To rebuild trust, the IC and the Committees must fundamentally alter the nature of their interaction, engaging not only in formal ways but also increasingly in informal engagements to better manage expectations and reduce the element of surprise. The IC should seek the Committees views on significant activities before final decisions are made and work to incorporate their feedback when possible to build stronger support and buy-in from the Committees. Formal engagements are important, but informal engagements create relationships that lead to true partnerships.

As the IC seeks additional flexibility from the Committees, it should increase trust and transparency through a more informal and open posture with Congress that includes accommodation from deliberative process privilege as needed. This would require a significant cultural shift but, if done carefully, would pay enormous dividends.

Specifically, the DNI should propose two informal, private engagements with the Committees: 1) semi-annual conversations between Committee staff and high-priority AI project leads for conversation and feedback on progress, issues, concerns, and requirements; and 2) periodic IC leadership coffee catch-ups with Committee members to better drive the strategic relationship, provide the benefit of each others thinking at that moment, and develop a sense of partnership. These engagements should not track metrics or seek to accomplish specific tasks, but rather should create mutual understanding, open dialogue, and build trust around AI activities. AI project leads should share what is known and unknown about projects, potential outcomes, and any changes in spending the Committees may see in the coming months. The IC leadership coffees would, of course, produce benefits well beyond the ICs AI activities.

It is unlikely that the information shared in these engagements would implicate the executive branchs deliberative process privilege, which reflects the presidents constitutional authority to withhold certain information from Congress before a final decision has been made within the executive branch, because these discussions would not be tied to specific decision points. Nevertheless, to help navigate these conversations the DNI should clearly set expectations with the Committees that these conversations are not formal notifications and must not be used to later reprimand the IC. The DNI should also create IC legislative engagement principles to help IC officers appropriately engage. To the extent the IC does seek pre-decisional views from the Committees, the IC should look to the accommodation process, which allows the executive branch to provide information that might otherwise be privileged if necessary to facilitate the legitimate needs of the legislative branch.

Leaning forward in this way does come with risk that the Committees will inappropriately interfere in executive branch matters.
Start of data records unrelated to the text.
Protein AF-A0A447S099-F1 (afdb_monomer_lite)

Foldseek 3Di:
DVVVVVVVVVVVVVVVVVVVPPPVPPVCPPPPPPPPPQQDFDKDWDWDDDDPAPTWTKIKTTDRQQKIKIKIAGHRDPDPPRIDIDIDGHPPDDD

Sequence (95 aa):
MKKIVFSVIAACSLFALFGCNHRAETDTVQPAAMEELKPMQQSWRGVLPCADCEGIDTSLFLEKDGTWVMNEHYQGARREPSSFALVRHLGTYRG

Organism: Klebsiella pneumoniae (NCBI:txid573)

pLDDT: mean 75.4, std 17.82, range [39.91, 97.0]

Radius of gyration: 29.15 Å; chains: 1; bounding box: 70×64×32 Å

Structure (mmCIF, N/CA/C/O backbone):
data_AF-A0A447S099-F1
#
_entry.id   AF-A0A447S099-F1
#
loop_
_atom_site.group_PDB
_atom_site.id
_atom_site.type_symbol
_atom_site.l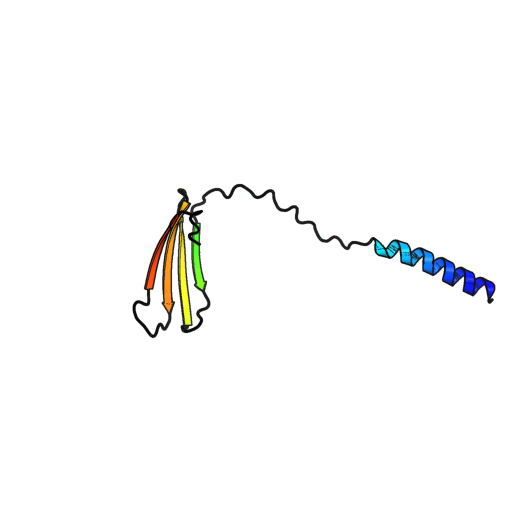abel_atom_id
_atom_site.label_alt_id
_atom_site.label_comp_id
_atom_site.label_asym_id
_atom_site.label_entity_id
_atom_site.label_seq_id
_atom_site.pdbx_PDB_ins_code
_atom_site.Cartn_x
_atom_site.Cartn_y
_atom_site.Cartn_z
_atom_site.occupancy
_atom_site.B_iso_or_equiv
_atom_site.auth_seq_id
_atom_site.auth_comp_id
_atom_site.auth_asym_id
_atom_site.auth_atom_id
_atom_site.pdbx_PDB_model_num
ATOM 1 N N . MET A 1 1 ? -56.495 -52.796 5.592 1.00 51.06 1 MET A N 1
ATOM 2 C CA . MET A 1 1 ? -55.129 -52.224 5.502 1.00 51.06 1 MET A CA 1
ATOM 3 C C . MET A 1 1 ? -55.048 -50.903 4.720 1.00 51.06 1 MET A C 1
ATOM 5 O O . MET A 1 1 ? -54.272 -50.047 5.106 1.00 51.06 1 MET A O 1
ATOM 9 N N . LYS A 1 2 ? -55.888 -50.653 3.702 1.00 55.31 2 LYS A N 1
ATOM 10 C CA . LYS A 1 2 ? -55.867 -49.414 2.887 1.00 55.31 2 LYS A CA 1
ATOM 11 C C . LYS A 1 2 ? -56.153 -48.104 3.655 1.00 55.31 2 LYS A C 1
ATOM 13 O O . LYS A 1 2 ? -55.530 -47.092 3.375 1.00 55.31 2 LYS A O 1
ATOM 18 N N . LYS A 1 3 ? -57.020 -48.140 4.678 1.00 57.19 3 LYS A N 1
ATOM 19 C CA . LYS A 1 3 ? -57.368 -46.974 5.527 1.00 57.19 3 LYS A CA 1
ATOM 20 C C . LYS A 1 3 ? -56.193 -46.485 6.390 1.00 57.19 3 LYS A C 1
ATOM 22 O O . LYS A 1 3 ? -56.050 -45.294 6.626 1.00 57.19 3 LYS A O 1
ATOM 27 N N . ILE A 1 4 ? -55.351 -47.424 6.827 1.00 69.56 4 ILE A N 1
ATOM 28 C CA . ILE A 1 4 ? -54.183 -47.152 7.676 1.00 69.56 4 ILE A CA 1
ATOM 29 C C . ILE A 1 4 ? -53.072 -46.519 6.831 1.00 69.56 4 ILE A C 1
ATOM 31 O O . ILE A 1 4 ? -52.464 -45.546 7.256 1.00 69.56 4 ILE A O 1
ATOM 35 N N . VAL A 1 5 ? -52.892 -46.987 5.589 1.00 66.50 5 VAL A N 1
ATOM 36 C CA . VAL A 1 5 ? -51.944 -46.393 4.630 1.00 66.50 5 VAL A CA 1
ATOM 37 C C . VAL A 1 5 ? -52.284 -44.925 4.341 1.00 66.50 5 VAL A C 1
ATOM 39 O O . VAL A 1 5 ? -51.392 -44.083 4.368 1.00 66.50 5 VAL A O 1
ATOM 42 N N . PHE A 1 6 ? -53.566 -44.586 4.153 1.00 65.75 6 PHE A N 1
ATOM 43 C CA . PHE A 1 6 ? -53.972 -43.189 3.948 1.00 65.75 6 PHE A CA 1
ATOM 44 C C . PHE A 1 6 ? -53.714 -42.296 5.173 1.00 65.75 6 PHE A C 1
ATOM 46 O O . PHE A 1 6 ? -53.293 -41.153 5.013 1.00 65.75 6 PHE A O 1
ATOM 53 N N . SER A 1 7 ? -53.899 -42.819 6.389 1.00 67.88 7 SER A N 1
ATOM 54 C CA . SER A 1 7 ? -53.637 -42.073 7.628 1.00 67.88 7 SER A CA 1
ATOM 55 C C . SER A 1 7 ? -52.149 -41.790 7.848 1.00 67.88 7 SER A C 1
ATOM 57 O O . SER A 1 7 ? -51.799 -40.718 8.334 1.00 67.88 7 SER A O 1
ATOM 59 N N . VAL A 1 8 ? -51.271 -42.732 7.491 1.00 70.94 8 VAL A N 1
ATOM 60 C CA . VAL A 1 8 ? -49.815 -42.572 7.641 1.00 70.94 8 VAL A CA 1
ATOM 61 C C . VAL A 1 8 ? -49.278 -41.534 6.654 1.00 70.94 8 VAL A C 1
ATOM 63 O O . VAL A 1 8 ? -48.487 -40.679 7.039 1.00 70.94 8 VAL A O 1
ATOM 66 N N . ILE A 1 9 ? -49.767 -41.533 5.410 1.00 68.25 9 ILE A N 1
ATOM 67 C CA . ILE A 1 9 ? -49.372 -40.544 4.392 1.00 68.25 9 ILE A CA 1
ATOM 68 C C . ILE A 1 9 ? -49.810 -39.128 4.801 1.00 68.25 9 ILE A C 1
ATOM 70 O O . ILE A 1 9 ? -49.021 -38.187 4.701 1.00 68.25 9 ILE A O 1
ATOM 74 N N . ALA A 1 10 ? -51.031 -38.979 5.327 1.00 66.81 10 ALA A N 1
ATOM 75 C CA . ALA A 1 10 ? -51.517 -37.698 5.838 1.00 66.81 10 ALA A CA 1
ATOM 76 C C . ALA A 1 10 ? -50.680 -37.201 7.034 1.00 66.81 10 ALA A C 1
ATOM 78 O O . ALA A 1 10 ? -50.291 -36.035 7.071 1.00 66.81 10 ALA A O 1
ATOM 79 N N . ALA A 1 11 ? -50.320 -38.087 7.967 1.00 64.31 11 ALA A N 1
ATOM 80 C CA . ALA A 1 11 ? -49.480 -37.730 9.109 1.00 64.31 11 ALA A CA 1
ATOM 81 C C . ALA A 1 11 ? -48.061 -37.306 8.684 1.00 64.31 11 ALA A C 1
ATOM 83 O O . ALA A 1 11 ? -47.558 -36.293 9.163 1.00 64.31 11 ALA A O 1
ATOM 84 N N . CYS A 1 12 ? -47.435 -38.009 7.735 1.00 63.38 12 CYS A N 1
ATOM 85 C CA . CYS A 1 12 ? -46.109 -37.647 7.223 1.00 63.38 12 CYS A CA 1
ATOM 86 C C . CYS A 1 12 ? -46.093 -36.286 6.508 1.00 63.38 12 CYS A C 1
ATOM 88 O O . CYS A 1 12 ? -45.123 -35.541 6.645 1.00 63.38 12 CYS A O 1
ATOM 90 N N . SER A 1 13 ? -47.170 -35.919 5.800 1.00 64.38 13 SER A N 1
ATOM 91 C CA . SER A 1 13 ? -47.267 -34.596 5.161 1.00 64.38 13 SER A CA 1
ATOM 92 C C . SER A 1 13 ? -47.322 -33.434 6.161 1.00 64.38 13 SER A C 1
ATOM 94 O O . SER A 1 13 ? -46.795 -32.361 5.877 1.00 64.38 13 SER A O 1
ATOM 96 N N . LEU A 1 14 ? -47.876 -33.653 7.359 1.00 59.97 14 LEU A N 1
ATOM 97 C CA . LEU A 1 14 ? -47.946 -32.633 8.411 1.00 59.97 14 LEU A CA 1
ATOM 98 C C . LEU A 1 14 ? -46.583 -32.390 9.080 1.00 59.97 14 LEU A C 1
ATOM 100 O O . LEU A 1 14 ? -46.273 -31.256 9.437 1.00 59.97 14 LEU A O 1
ATOM 104 N N . PHE A 1 15 ? -45.736 -33.419 9.190 1.00 59.94 15 PHE A N 1
ATOM 105 C CA . PHE A 1 15 ? -44.371 -33.275 9.714 1.00 59.94 15 PHE A CA 1
ATOM 106 C C . PHE A 1 15 ? -43.417 -32.578 8.733 1.00 59.94 15 PHE A C 1
ATOM 108 O O . PHE A 1 15 ? -42.501 -31.884 9.167 1.00 59.94 15 PHE A O 1
ATOM 115 N N . ALA A 1 16 ? -43.649 -32.697 7.422 1.00 61.69 16 ALA A N 1
ATOM 116 C CA . ALA A 1 16 ? -42.831 -32.027 6.410 1.00 61.69 16 ALA A CA 1
ATOM 117 C C . ALA A 1 16 ? -42.985 -30.491 6.429 1.00 61.69 16 ALA A C 1
ATOM 119 O O . ALA A 1 16 ? -42.023 -29.776 6.153 1.00 61.69 16 ALA A O 1
ATOM 120 N N . LEU A 1 17 ? -44.156 -29.967 6.815 1.00 58.38 17 LEU A N 1
ATOM 121 C CA . LEU A 1 17 ? -44.407 -28.518 6.868 1.00 58.38 17 LEU A CA 1
ATOM 122 C C . LEU A 1 17 ? -43.716 -27.816 8.051 1.00 58.38 17 LEU A C 1
ATOM 124 O O . LEU A 1 17 ? -43.416 -26.628 7.954 1.00 58.38 17 LEU A O 1
ATOM 128 N N . PHE A 1 18 ? -43.381 -28.536 9.129 1.00 58.28 18 PHE A N 1
ATOM 129 C CA . PHE A 1 18 ? -42.540 -27.995 10.209 1.00 58.28 18 PHE A CA 1
ATOM 130 C C . PHE A 1 18 ? -41.052 -27.891 9.815 1.00 58.28 18 PHE A C 1
ATOM 132 O O . PHE A 1 18 ? -40.303 -27.151 10.450 1.00 58.28 18 PHE A O 1
ATOM 139 N N . GLY A 1 19 ? -40.623 -28.572 8.744 1.00 55.94 19 GLY A N 1
ATOM 140 C CA . GLY A 1 19 ? -39.241 -28.552 8.253 1.00 55.94 19 GLY A CA 1
ATOM 141 C C . GLY A 1 19 ? -38.857 -27.308 7.444 1.00 55.94 19 GLY A C 1
ATOM 142 O O . GLY A 1 19 ? -37.672 -27.014 7.316 1.00 55.94 19 GLY A O 1
ATOM 143 N N . CYS A 1 20 ? -39.820 -26.527 6.942 1.00 60.66 20 CYS A N 1
ATOM 144 C CA . CYS A 1 20 ? -39.541 -25.333 6.127 1.00 60.66 20 CYS A CA 1
ATOM 145 C C . CYS A 1 20 ? -39.293 -24.042 6.930 1.00 60.66 20 CYS A C 1
ATOM 147 O O . CYS A 1 20 ? -39.275 -22.962 6.347 1.00 60.66 20 CYS A O 1
ATOM 149 N N . ASN A 1 21 ? -39.065 -24.133 8.244 1.00 58.59 21 ASN A N 1
ATOM 150 C CA . ASN A 1 21 ? -38.572 -23.010 9.055 1.00 58.59 21 ASN A CA 1
ATOM 151 C C . ASN A 1 21 ? -37.279 -23.323 9.819 1.00 58.59 21 ASN A C 1
ATOM 153 O O . ASN A 1 21 ? -36.841 -22.506 10.627 1.00 58.59 21 ASN A O 1
ATOM 157 N N . HIS A 1 22 ? -36.610 -24.449 9.539 1.00 50.50 22 HIS A N 1
ATOM 158 C CA . HIS A 1 22 ? -35.230 -24.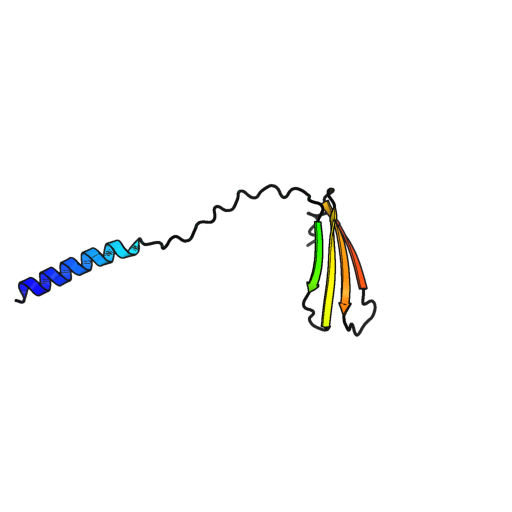625 9.983 1.00 50.50 22 HIS A CA 1
ATOM 159 C C . HIS A 1 22 ? -34.321 -23.788 9.078 1.00 50.50 22 HIS A C 1
ATOM 161 O O . HIS A 1 22 ? -33.628 -24.291 8.194 1.00 50.50 22 HIS A O 1
ATOM 167 N N . ARG A 1 23 ? -34.349 -22.468 9.291 1.00 47.47 23 ARG A N 1
ATOM 168 C CA . ARG A 1 23 ? -33.197 -21.628 9.007 1.00 47.47 23 ARG A CA 1
ATOM 169 C C . ARG A 1 23 ? -32.113 -22.178 9.922 1.00 47.47 23 ARG A C 1
ATOM 171 O O . ARG A 1 23 ? -32.057 -21.805 11.089 1.00 47.47 23 ARG A O 1
ATOM 178 N N . ALA A 1 24 ? -31.336 -23.134 9.403 1.00 49.28 24 ALA A N 1
ATOM 179 C CA . ALA A 1 24 ? -30.019 -23.425 9.932 1.00 49.28 24 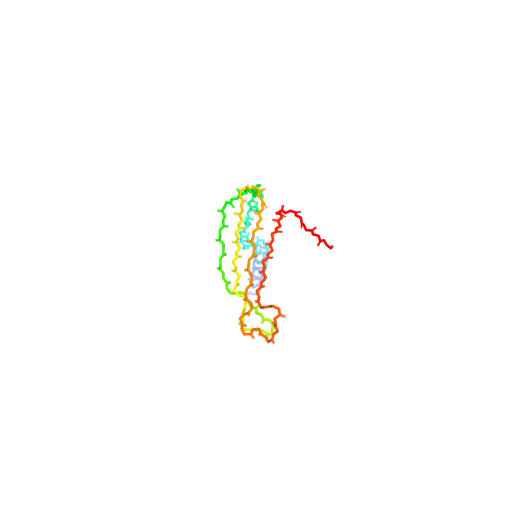ALA A CA 1
ATOM 180 C C . ALA A 1 24 ? -29.407 -22.059 10.187 1.00 49.28 24 ALA A C 1
ATOM 182 O O . ALA A 1 24 ? -29.394 -21.224 9.279 1.00 49.28 24 ALA A O 1
ATOM 183 N N . GLU A 1 25 ? -29.117 -21.828 11.457 1.00 49.84 25 GLU A N 1
ATOM 184 C CA . GLU A 1 25 ? -28.545 -20.639 12.044 1.00 49.84 25 GLU A CA 1
ATOM 185 C C . GLU A 1 25 ? -27.443 -20.142 11.109 1.00 49.84 25 GLU A C 1
ATOM 187 O O . GLU A 1 25 ? -26.290 -20.556 11.168 1.00 49.84 25 GLU A O 1
ATOM 192 N N . THR A 1 26 ? -27.827 -19.298 10.146 1.00 46.53 26 THR A N 1
ATOM 193 C CA . THR A 1 26 ? -26.912 -18.353 9.545 1.00 46.53 26 THR A CA 1
ATOM 194 C C . THR A 1 26 ? -26.624 -17.479 10.727 1.00 46.53 26 THR A C 1
ATOM 196 O O . THR A 1 26 ? -27.455 -16.622 11.033 1.00 46.53 26 THR A O 1
ATOM 199 N N . ASP A 1 27 ? -25.566 -17.847 11.440 1.00 47.38 27 ASP A N 1
ATOM 200 C CA . ASP A 1 27 ? -24.877 -17.069 12.439 1.00 47.38 27 ASP A CA 1
ATOM 201 C C . ASP A 1 27 ? -24.915 -15.641 11.914 1.00 47.38 27 ASP A C 1
ATOM 203 O O . ASP A 1 27 ? -24.204 -15.260 10.976 1.00 47.38 27 ASP A O 1
ATOM 207 N N . THR A 1 28 ? -25.930 -14.902 12.360 1.00 44.50 28 THR A N 1
ATOM 208 C CA . THR A 1 28 ? -26.043 -13.494 12.074 1.00 44.50 28 THR A CA 1
ATOM 209 C C . THR A 1 28 ? -24.964 -12.951 12.964 1.00 44.50 28 THR A C 1
ATOM 211 O O . THR A 1 28 ? -25.238 -12.577 14.103 1.00 44.50 28 THR A O 1
ATOM 214 N N . VAL A 1 29 ? -23.733 -12.980 12.448 1.00 50.75 29 VAL A N 1
ATOM 215 C CA . VAL A 1 29 ? -22.682 -12.067 12.835 1.00 50.75 29 VAL A CA 1
ATOM 216 C C . VAL A 1 29 ? -23.408 -10.739 12.827 1.00 50.75 29 VAL A C 1
ATOM 218 O O . VAL A 1 29 ? -23.732 -10.209 11.759 1.00 50.75 29 VAL A O 1
ATOM 221 N N . GLN A 1 30 ? -23.810 -10.277 14.019 1.00 44.72 30 GLN A N 1
ATOM 222 C CA . GLN A 1 30 ? -24.191 -8.894 14.208 1.00 44.72 30 GLN A CA 1
ATOM 223 C C . GLN A 1 30 ? -23.109 -8.146 13.441 1.00 44.72 30 GLN A C 1
ATOM 225 O O . GLN A 1 30 ? -21.936 -8.422 13.714 1.00 44.72 30 GLN A O 1
ATOM 230 N N . PRO A 1 31 ? -23.437 -7.315 12.434 1.00 47.88 31 PRO A N 1
ATOM 231 C CA . PRO A 1 31 ? -22.426 -6.438 11.887 1.00 47.88 31 PRO A CA 1
ATOM 232 C C . PRO A 1 31 ? -21.930 -5.690 13.112 1.00 47.88 31 PRO A C 1
ATOM 234 O O . PRO A 1 31 ? -22.702 -4.931 13.703 1.00 47.88 31 PRO A O 1
ATOM 237 N N . ALA A 1 32 ? -20.732 -6.058 13.590 1.00 57.59 32 ALA A N 1
ATOM 238 C CA . ALA A 1 32 ? -20.129 -5.453 14.757 1.00 57.59 32 ALA A CA 1
ATOM 239 C C . 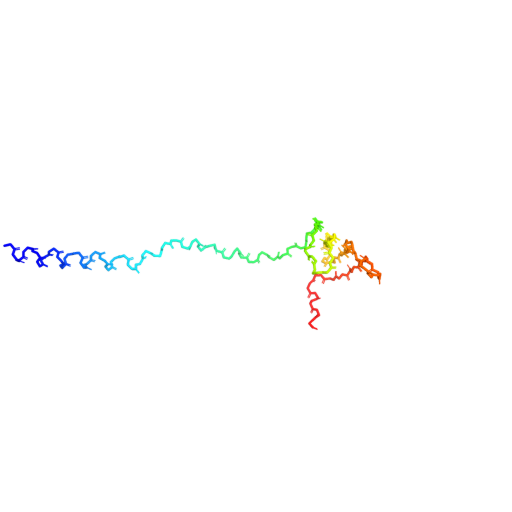ALA A 1 32 ? -20.271 -3.972 14.476 1.00 57.59 32 ALA A C 1
ATOM 241 O O . ALA A 1 32 ? -19.847 -3.542 1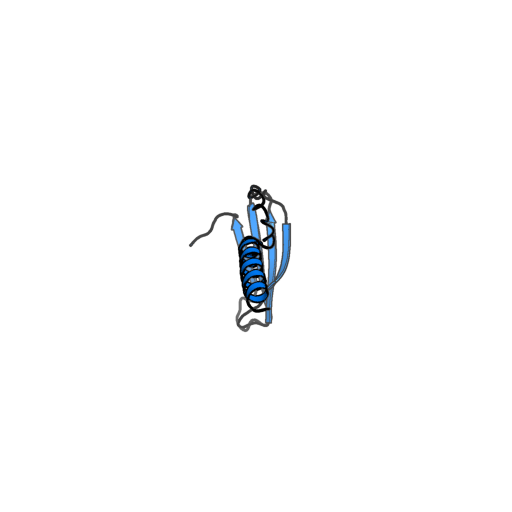3.396 1.00 57.59 32 ALA A O 1
ATOM 242 N N . ALA A 1 33 ? -21.048 -3.284 15.326 1.00 54.00 33 ALA A N 1
ATOM 243 C CA . ALA A 1 33 ? -21.392 -1.885 15.138 1.00 54.00 33 ALA A CA 1
ATOM 244 C C . ALA A 1 33 ? -20.117 -1.221 14.659 1.00 54.00 33 ALA A C 1
ATOM 246 O O . ALA A 1 33 ? -19.129 -1.361 15.372 1.00 54.00 33 ALA A O 1
ATOM 247 N N . MET A 1 34 ? -20.124 -0.720 13.415 1.00 54.69 34 MET A N 1
ATOM 248 C CA . MET A 1 34 ? -18.915 -0.366 12.675 1.00 54.69 34 MET A CA 1
ATOM 249 C C . MET A 1 34 ? -18.093 0.513 13.598 1.00 54.69 34 MET A C 1
ATOM 251 O O . MET A 1 34 ? -18.442 1.676 13.796 1.00 54.69 34 MET A O 1
ATOM 255 N N . GLU A 1 35 ? -17.119 -0.093 14.277 1.00 61.59 35 GLU A N 1
ATOM 256 C CA . GLU A 1 35 ? -16.424 0.597 15.344 1.00 61.59 35 GLU A CA 1
ATOM 257 C C . GLU A 1 35 ? -15.698 1.703 14.611 1.00 61.59 35 GLU A C 1
ATOM 259 O O . GLU A 1 35 ? -15.030 1.428 13.608 1.00 61.59 35 GLU A O 1
ATOM 264 N N . GLU A 1 36 ? -15.969 2.950 15.000 1.00 60.22 36 GLU A N 1
ATOM 265 C CA . GLU A 1 36 ? -15.356 4.119 14.388 1.00 60.22 36 GLU A CA 1
ATOM 266 C C . GLU A 1 36 ? -13.866 3.809 14.276 1.00 60.22 36 GLU A C 1
ATOM 268 O O . GLU A 1 36 ? -13.219 3.613 15.308 1.00 60.22 36 GLU A O 1
ATOM 273 N N . LEU A 1 37 ? -13.373 3.607 13.040 1.00 61.72 37 LEU A N 1
ATOM 274 C CA . LEU A 1 37 ? -12.036 3.065 12.814 1.00 61.72 37 LEU A CA 1
ATOM 275 C C . LEU A 1 37 ? -11.051 4.031 13.449 1.00 61.72 37 LEU A C 1
ATOM 277 O O . LEU A 1 37 ? -10.702 5.060 12.870 1.00 61.72 37 LEU A O 1
ATOM 281 N N . LYS A 1 38 ? -10.626 3.703 14.667 1.00 62.22 38 LYS A N 1
ATOM 282 C CA . LYS A 1 38 ? -9.717 4.544 15.413 1.00 62.22 38 LYS A CA 1
ATOM 283 C C . LYS A 1 38 ? -8.381 4.509 14.681 1.00 62.22 38 LYS A C 1
ATOM 285 O O . LYS A 1 38 ? -7.842 3.413 14.497 1.00 62.22 38 LYS A O 1
ATOM 290 N N . PRO A 1 39 ? -7.822 5.670 14.297 1.00 64.19 39 PRO A N 1
ATOM 291 C CA . PRO A 1 39 ? -6.486 5.724 13.731 1.00 64.19 39 PRO A CA 1
ATOM 292 C C . PRO A 1 39 ? -5.510 5.020 14.675 1.00 64.19 39 PRO A C 1
ATOM 294 O O . PRO A 1 39 ? -5.341 5.406 15.837 1.00 64.19 39 PRO A O 1
ATOM 297 N N . MET A 1 40 ? -4.910 3.937 14.196 1.00 63.81 40 MET A N 1
ATOM 298 C CA . MET A 1 40 ? -3.965 3.126 14.948 1.00 63.81 40 MET A CA 1
ATOM 299 C C . MET A 1 40 ? -2.655 3.064 14.181 1.00 63.81 40 MET A C 1
ATOM 301 O O . MET A 1 40 ? -2.647 2.908 12.962 1.00 63.81 40 MET A O 1
ATOM 305 N N . GLN A 1 41 ? -1.543 3.204 14.903 1.00 76.25 41 GLN A N 1
ATOM 306 C CA . GLN A 1 41 ? -0.233 3.076 14.287 1.00 76.25 41 GLN A CA 1
ATOM 307 C C . GLN A 1 41 ? -0.003 1.605 13.963 1.00 76.25 41 GLN A C 1
ATOM 309 O O . GLN A 1 41 ? 0.071 0.772 14.869 1.00 76.25 41 GLN A O 1
ATOM 314 N N . GLN A 1 42 ? 0.065 1.288 12.677 1.00 84.88 42 GLN A N 1
ATOM 315 C CA . GLN A 1 42 ? 0.214 -0.077 12.197 1.00 84.88 42 GLN A CA 1
ATOM 316 C C . GLN A 1 42 ? 1.207 -0.120 11.051 1.00 84.88 42 GLN A C 1
ATOM 318 O O . GLN A 1 42 ? 1.264 0.777 10.215 1.00 84.88 42 GLN A O 1
ATOM 323 N N . SER A 1 43 ? 1.981 -1.195 11.012 1.00 91.56 43 SER A N 1
ATOM 324 C CA . SER A 1 43 ? 2.870 -1.501 9.903 1.00 91.56 43 SER A CA 1
ATOM 325 C C . SER A 1 43 ? 2.481 -2.844 9.319 1.00 91.56 43 SER A C 1
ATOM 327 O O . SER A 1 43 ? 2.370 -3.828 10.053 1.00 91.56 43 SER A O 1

Therefore, to truly build trust, the Committees must agree to be judicious in these engagements, focus on insightful strategic and risk-based questions reflective of their extensive experience and expertise, and not misuse the information to obstruct the executive branchs authority to execute the law. Any actions to the contrary will undermine the progress made and likely end this more open dialogue. However, with agreed upon guidelines and parameters, these informal engagements would improve the AI dialogue between the IC and Congress, leading to deeper Committee understanding and, ideally, strengthening Committee support for legislation and funding of AI activities, even in times of loss or failure.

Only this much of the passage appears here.